→ **YOUR GOAL**:
Set down, exactly as written, the lines from the line holding "ATOM 26 C CA" to the end of the data, inclusive, skipping any pictures.

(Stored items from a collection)
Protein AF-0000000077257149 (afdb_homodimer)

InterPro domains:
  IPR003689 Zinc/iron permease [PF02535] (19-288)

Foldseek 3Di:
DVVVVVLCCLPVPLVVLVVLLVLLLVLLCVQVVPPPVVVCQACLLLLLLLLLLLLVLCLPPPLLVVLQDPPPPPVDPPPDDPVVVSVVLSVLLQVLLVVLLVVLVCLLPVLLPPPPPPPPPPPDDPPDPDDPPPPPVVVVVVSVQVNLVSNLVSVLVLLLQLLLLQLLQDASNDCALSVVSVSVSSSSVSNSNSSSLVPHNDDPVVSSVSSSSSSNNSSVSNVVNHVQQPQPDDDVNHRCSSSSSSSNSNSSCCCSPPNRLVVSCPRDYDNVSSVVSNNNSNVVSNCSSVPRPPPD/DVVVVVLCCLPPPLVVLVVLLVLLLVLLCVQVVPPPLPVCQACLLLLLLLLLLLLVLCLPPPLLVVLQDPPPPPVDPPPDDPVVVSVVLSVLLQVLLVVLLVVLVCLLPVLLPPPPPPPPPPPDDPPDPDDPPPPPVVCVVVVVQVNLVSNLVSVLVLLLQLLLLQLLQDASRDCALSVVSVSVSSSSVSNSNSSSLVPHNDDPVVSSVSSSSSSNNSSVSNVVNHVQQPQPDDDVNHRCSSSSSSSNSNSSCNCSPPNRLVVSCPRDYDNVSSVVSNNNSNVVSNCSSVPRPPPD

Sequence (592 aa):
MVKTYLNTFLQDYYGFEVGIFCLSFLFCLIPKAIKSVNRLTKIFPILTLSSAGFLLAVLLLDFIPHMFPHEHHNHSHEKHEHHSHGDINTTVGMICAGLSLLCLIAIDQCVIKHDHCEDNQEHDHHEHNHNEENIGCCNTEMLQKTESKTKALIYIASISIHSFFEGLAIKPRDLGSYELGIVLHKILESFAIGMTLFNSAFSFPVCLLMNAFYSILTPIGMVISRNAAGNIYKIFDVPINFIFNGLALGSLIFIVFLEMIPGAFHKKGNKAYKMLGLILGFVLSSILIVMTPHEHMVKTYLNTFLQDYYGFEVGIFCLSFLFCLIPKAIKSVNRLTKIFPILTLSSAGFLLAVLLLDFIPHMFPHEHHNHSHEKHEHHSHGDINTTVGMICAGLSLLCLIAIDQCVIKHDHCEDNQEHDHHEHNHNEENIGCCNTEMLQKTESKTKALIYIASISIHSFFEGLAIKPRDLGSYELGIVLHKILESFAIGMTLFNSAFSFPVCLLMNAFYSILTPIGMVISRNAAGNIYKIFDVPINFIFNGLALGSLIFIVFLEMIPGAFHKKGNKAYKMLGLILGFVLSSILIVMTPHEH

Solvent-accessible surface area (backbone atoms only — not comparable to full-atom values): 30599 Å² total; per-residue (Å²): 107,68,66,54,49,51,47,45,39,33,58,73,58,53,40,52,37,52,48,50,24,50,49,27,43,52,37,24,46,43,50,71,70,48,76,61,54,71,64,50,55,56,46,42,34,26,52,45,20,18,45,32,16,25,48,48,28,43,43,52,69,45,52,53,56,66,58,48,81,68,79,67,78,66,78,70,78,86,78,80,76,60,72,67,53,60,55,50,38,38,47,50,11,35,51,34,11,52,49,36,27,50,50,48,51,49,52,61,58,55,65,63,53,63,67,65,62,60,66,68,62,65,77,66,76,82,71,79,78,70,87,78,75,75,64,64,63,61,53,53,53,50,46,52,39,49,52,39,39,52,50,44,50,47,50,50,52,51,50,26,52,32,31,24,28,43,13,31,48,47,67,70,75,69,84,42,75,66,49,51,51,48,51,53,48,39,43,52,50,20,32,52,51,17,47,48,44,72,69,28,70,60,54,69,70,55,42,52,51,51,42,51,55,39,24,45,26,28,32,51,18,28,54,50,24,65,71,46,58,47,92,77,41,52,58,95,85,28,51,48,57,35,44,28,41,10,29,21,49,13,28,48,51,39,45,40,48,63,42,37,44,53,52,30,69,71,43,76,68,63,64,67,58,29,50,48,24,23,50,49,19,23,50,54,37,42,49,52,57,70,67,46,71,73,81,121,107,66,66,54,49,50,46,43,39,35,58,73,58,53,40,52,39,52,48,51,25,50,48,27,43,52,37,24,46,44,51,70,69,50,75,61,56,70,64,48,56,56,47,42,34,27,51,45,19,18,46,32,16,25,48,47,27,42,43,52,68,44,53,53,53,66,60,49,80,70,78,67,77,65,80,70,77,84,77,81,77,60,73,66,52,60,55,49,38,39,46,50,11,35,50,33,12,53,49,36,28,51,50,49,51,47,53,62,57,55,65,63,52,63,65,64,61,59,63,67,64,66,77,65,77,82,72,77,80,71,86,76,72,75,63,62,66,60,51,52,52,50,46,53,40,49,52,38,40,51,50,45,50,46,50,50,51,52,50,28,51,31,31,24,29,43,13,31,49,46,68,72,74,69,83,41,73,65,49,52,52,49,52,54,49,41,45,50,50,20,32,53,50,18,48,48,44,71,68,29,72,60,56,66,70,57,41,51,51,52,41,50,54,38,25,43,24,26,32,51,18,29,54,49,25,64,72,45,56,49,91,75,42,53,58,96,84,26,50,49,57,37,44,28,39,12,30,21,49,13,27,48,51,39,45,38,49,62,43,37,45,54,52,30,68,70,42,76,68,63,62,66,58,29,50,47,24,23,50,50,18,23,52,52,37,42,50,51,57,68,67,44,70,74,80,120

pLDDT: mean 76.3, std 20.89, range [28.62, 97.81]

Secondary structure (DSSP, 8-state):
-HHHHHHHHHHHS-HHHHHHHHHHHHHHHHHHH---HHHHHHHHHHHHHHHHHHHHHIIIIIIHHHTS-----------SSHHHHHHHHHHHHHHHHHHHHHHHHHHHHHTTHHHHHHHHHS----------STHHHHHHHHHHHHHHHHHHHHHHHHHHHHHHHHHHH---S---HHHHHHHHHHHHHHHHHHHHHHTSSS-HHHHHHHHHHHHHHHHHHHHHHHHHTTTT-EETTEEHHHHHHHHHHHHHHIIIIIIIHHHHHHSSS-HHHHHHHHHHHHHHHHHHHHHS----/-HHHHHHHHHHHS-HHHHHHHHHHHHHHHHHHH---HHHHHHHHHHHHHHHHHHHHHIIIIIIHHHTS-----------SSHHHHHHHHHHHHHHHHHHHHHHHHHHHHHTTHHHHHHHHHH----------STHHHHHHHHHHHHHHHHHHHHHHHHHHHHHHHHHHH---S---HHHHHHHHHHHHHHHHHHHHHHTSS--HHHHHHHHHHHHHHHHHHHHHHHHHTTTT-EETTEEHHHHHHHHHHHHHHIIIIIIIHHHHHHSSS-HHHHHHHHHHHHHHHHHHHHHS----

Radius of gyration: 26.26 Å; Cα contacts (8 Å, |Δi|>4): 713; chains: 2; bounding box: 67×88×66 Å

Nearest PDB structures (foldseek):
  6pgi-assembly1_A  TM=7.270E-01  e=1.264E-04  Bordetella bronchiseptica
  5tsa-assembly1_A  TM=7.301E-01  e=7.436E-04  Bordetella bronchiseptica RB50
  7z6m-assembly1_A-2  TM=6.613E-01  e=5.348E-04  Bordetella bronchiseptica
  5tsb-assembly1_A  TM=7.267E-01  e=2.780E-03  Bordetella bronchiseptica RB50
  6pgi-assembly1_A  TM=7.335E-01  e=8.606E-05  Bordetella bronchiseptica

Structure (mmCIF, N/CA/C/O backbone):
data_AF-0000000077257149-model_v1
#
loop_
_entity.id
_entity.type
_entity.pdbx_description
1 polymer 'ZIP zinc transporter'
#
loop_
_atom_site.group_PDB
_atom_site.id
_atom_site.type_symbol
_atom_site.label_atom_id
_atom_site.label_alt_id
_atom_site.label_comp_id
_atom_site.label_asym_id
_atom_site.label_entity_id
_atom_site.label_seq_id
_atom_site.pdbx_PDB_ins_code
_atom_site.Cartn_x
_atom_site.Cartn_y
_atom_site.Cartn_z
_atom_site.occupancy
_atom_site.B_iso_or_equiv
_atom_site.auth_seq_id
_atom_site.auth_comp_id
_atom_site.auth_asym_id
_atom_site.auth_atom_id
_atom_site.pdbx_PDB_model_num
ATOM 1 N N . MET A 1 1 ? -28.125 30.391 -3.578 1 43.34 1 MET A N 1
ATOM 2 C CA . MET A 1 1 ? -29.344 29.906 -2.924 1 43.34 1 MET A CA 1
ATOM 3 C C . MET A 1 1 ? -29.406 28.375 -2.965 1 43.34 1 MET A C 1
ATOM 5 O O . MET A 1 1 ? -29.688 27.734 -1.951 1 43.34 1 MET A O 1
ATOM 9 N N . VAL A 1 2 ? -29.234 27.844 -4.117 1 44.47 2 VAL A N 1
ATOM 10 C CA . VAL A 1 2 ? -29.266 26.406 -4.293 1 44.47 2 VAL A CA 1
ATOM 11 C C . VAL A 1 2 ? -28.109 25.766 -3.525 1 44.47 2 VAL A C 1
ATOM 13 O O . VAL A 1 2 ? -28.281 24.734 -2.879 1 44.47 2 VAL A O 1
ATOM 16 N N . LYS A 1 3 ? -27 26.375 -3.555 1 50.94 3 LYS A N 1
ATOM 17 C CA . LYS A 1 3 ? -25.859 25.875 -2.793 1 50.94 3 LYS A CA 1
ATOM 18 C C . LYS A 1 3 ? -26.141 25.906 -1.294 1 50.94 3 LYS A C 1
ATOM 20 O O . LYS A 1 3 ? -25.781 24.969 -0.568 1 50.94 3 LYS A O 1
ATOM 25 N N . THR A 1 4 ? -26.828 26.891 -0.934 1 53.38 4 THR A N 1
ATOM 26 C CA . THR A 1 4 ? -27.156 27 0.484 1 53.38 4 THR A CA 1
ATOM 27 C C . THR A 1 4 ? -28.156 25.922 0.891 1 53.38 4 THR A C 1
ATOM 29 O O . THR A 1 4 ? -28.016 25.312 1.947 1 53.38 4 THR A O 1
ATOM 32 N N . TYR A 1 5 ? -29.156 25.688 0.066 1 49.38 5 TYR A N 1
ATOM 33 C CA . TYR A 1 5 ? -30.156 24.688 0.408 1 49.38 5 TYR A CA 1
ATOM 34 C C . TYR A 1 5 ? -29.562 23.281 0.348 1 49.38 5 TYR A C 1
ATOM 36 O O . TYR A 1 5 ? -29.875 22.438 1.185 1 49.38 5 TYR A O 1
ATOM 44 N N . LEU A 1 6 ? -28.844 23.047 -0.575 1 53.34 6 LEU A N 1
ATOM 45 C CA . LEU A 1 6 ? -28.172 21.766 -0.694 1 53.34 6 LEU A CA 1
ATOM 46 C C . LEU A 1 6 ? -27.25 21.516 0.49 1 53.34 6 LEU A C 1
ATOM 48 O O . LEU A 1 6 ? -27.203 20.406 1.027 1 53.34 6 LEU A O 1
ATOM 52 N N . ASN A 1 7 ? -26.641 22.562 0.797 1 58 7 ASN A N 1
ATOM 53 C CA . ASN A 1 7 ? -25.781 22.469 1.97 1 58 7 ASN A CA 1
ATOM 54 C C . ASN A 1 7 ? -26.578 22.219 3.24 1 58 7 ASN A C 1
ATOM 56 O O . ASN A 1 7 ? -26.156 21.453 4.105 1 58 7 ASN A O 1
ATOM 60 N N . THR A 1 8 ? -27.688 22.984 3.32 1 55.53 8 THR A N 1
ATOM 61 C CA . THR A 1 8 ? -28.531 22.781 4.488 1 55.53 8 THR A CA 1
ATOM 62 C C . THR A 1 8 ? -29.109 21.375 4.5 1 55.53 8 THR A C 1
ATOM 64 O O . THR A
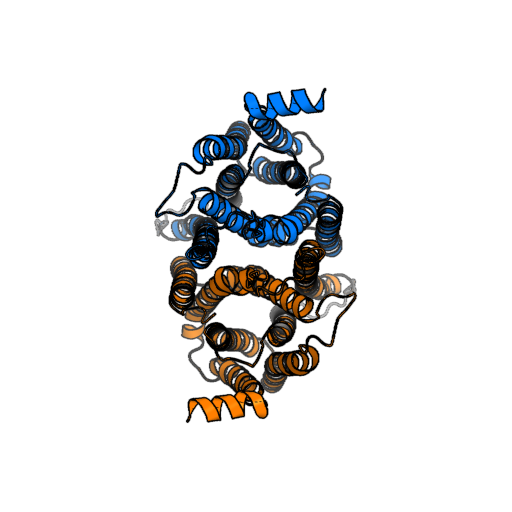 1 8 ? -29.172 20.734 5.547 1 55.53 8 THR A O 1
ATOM 67 N N . PHE A 1 9 ? -29.578 20.938 3.426 1 51.66 9 PHE A N 1
ATOM 68 C CA . PHE A 1 9 ? -30.125 19.594 3.322 1 51.66 9 PHE A CA 1
ATOM 69 C C . PHE A 1 9 ? -29.031 18.547 3.594 1 51.66 9 PHE A C 1
ATOM 71 O O . PHE A 1 9 ? -29.266 17.578 4.316 1 51.66 9 PHE A O 1
ATOM 78 N N . LEU A 1 10 ? -27.906 18.734 3.047 1 55.59 10 LEU A N 1
ATOM 79 C CA . LEU A 1 10 ? -26.797 17.812 3.238 1 55.59 10 LEU A CA 1
ATOM 80 C C . LEU A 1 10 ? -26.344 17.797 4.695 1 55.59 10 LEU A C 1
ATOM 82 O O . LEU A 1 10 ? -25.969 16.75 5.223 1 55.59 10 LEU A O 1
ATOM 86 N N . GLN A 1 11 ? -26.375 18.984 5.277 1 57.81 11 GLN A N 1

→ **FINISHED EXERCISE**:
ATOM 26 C CA . THR A 1 4 ? -27.156 27 0.484 1 53.38 4 THR A CA 1
ATOM 27 C C . THR A 1 4 ? -28.156 25.922 0.891 1 53.38 4 THR A C 1
ATOM 29 O O . THR A 1 4 ? -28.016 25.312 1.947 1 53.38 4 THR A O 1
ATOM 32 N N . TYR A 1 5 ? -29.156 25.688 0.066 1 49.38 5 TYR A N 1
ATOM 33 C CA . TYR A 1 5 ? -30.156 24.688 0.408 1 49.38 5 TYR A CA 1
ATOM 34 C C . TYR A 1 5 ? -29.562 23.281 0.348 1 49.38 5 TYR A C 1
ATOM 36 O O . TYR A 1 5 ? -29.875 22.438 1.185 1 49.38 5 TYR A O 1
ATOM 44 N N . LEU A 1 6 ? -28.844 23.047 -0.575 1 53.34 6 LEU A N 1
ATOM 45 C CA . LEU A 1 6 ? -28.172 21.766 -0.694 1 53.34 6 LEU A CA 1
ATOM 46 C C . LEU A 1 6 ? -27.25 21.516 0.49 1 53.34 6 LEU A C 1
ATOM 48 O O . LEU A 1 6 ? -27.203 20.406 1.027 1 53.34 6 LEU A O 1
ATOM 52 N N . ASN A 1 7 ? -26.641 22.562 0.797 1 58 7 ASN A N 1
ATOM 53 C CA . ASN A 1 7 ? -25.781 22.469 1.97 1 58 7 ASN A CA 1
ATOM 54 C C . ASN A 1 7 ? -26.578 22.219 3.24 1 58 7 ASN A C 1
ATOM 56 O O . ASN A 1 7 ? -26.156 21.453 4.105 1 58 7 ASN A O 1
ATOM 60 N N . THR A 1 8 ? -27.688 22.984 3.32 1 55.53 8 THR A N 1
ATOM 61 C CA . THR A 1 8 ? -28.531 22.781 4.488 1 55.53 8 THR A CA 1
ATOM 62 C C . THR A 1 8 ? -29.109 21.375 4.5 1 55.53 8 THR A C 1
ATOM 64 O O . THR A
 1 8 ? -29.172 20.734 5.547 1 55.53 8 THR A O 1
ATOM 67 N N . PHE A 1 9 ? -29.578 20.938 3.426 1 51.66 9 PHE A N 1
ATOM 68 C CA . PHE A 1 9 ? -30.125 19.594 3.322 1 51.66 9 PHE A CA 1
ATOM 69 C C . PHE A 1 9 ? -29.031 18.547 3.594 1 51.66 9 PHE A C 1
ATOM 71 O O . PHE A 1 9 ? -29.266 17.578 4.316 1 51.66 9 PHE A O 1
ATOM 78 N N . LEU A 1 10 ? -27.906 18.734 3.047 1 55.59 10 LEU A N 1
ATOM 79 C CA . LEU A 1 10 ? -26.797 17.812 3.238 1 55.59 10 LEU A CA 1
ATOM 80 C C . LEU A 1 10 ? -26.344 17.797 4.695 1 55.59 10 LEU A C 1
ATOM 82 O O . LEU A 1 10 ? -25.969 16.75 5.223 1 55.59 10 LEU A O 1
ATOM 86 N N . GLN A 1 11 ? -26.375 18.984 5.277 1 57.81 11 GLN A N 1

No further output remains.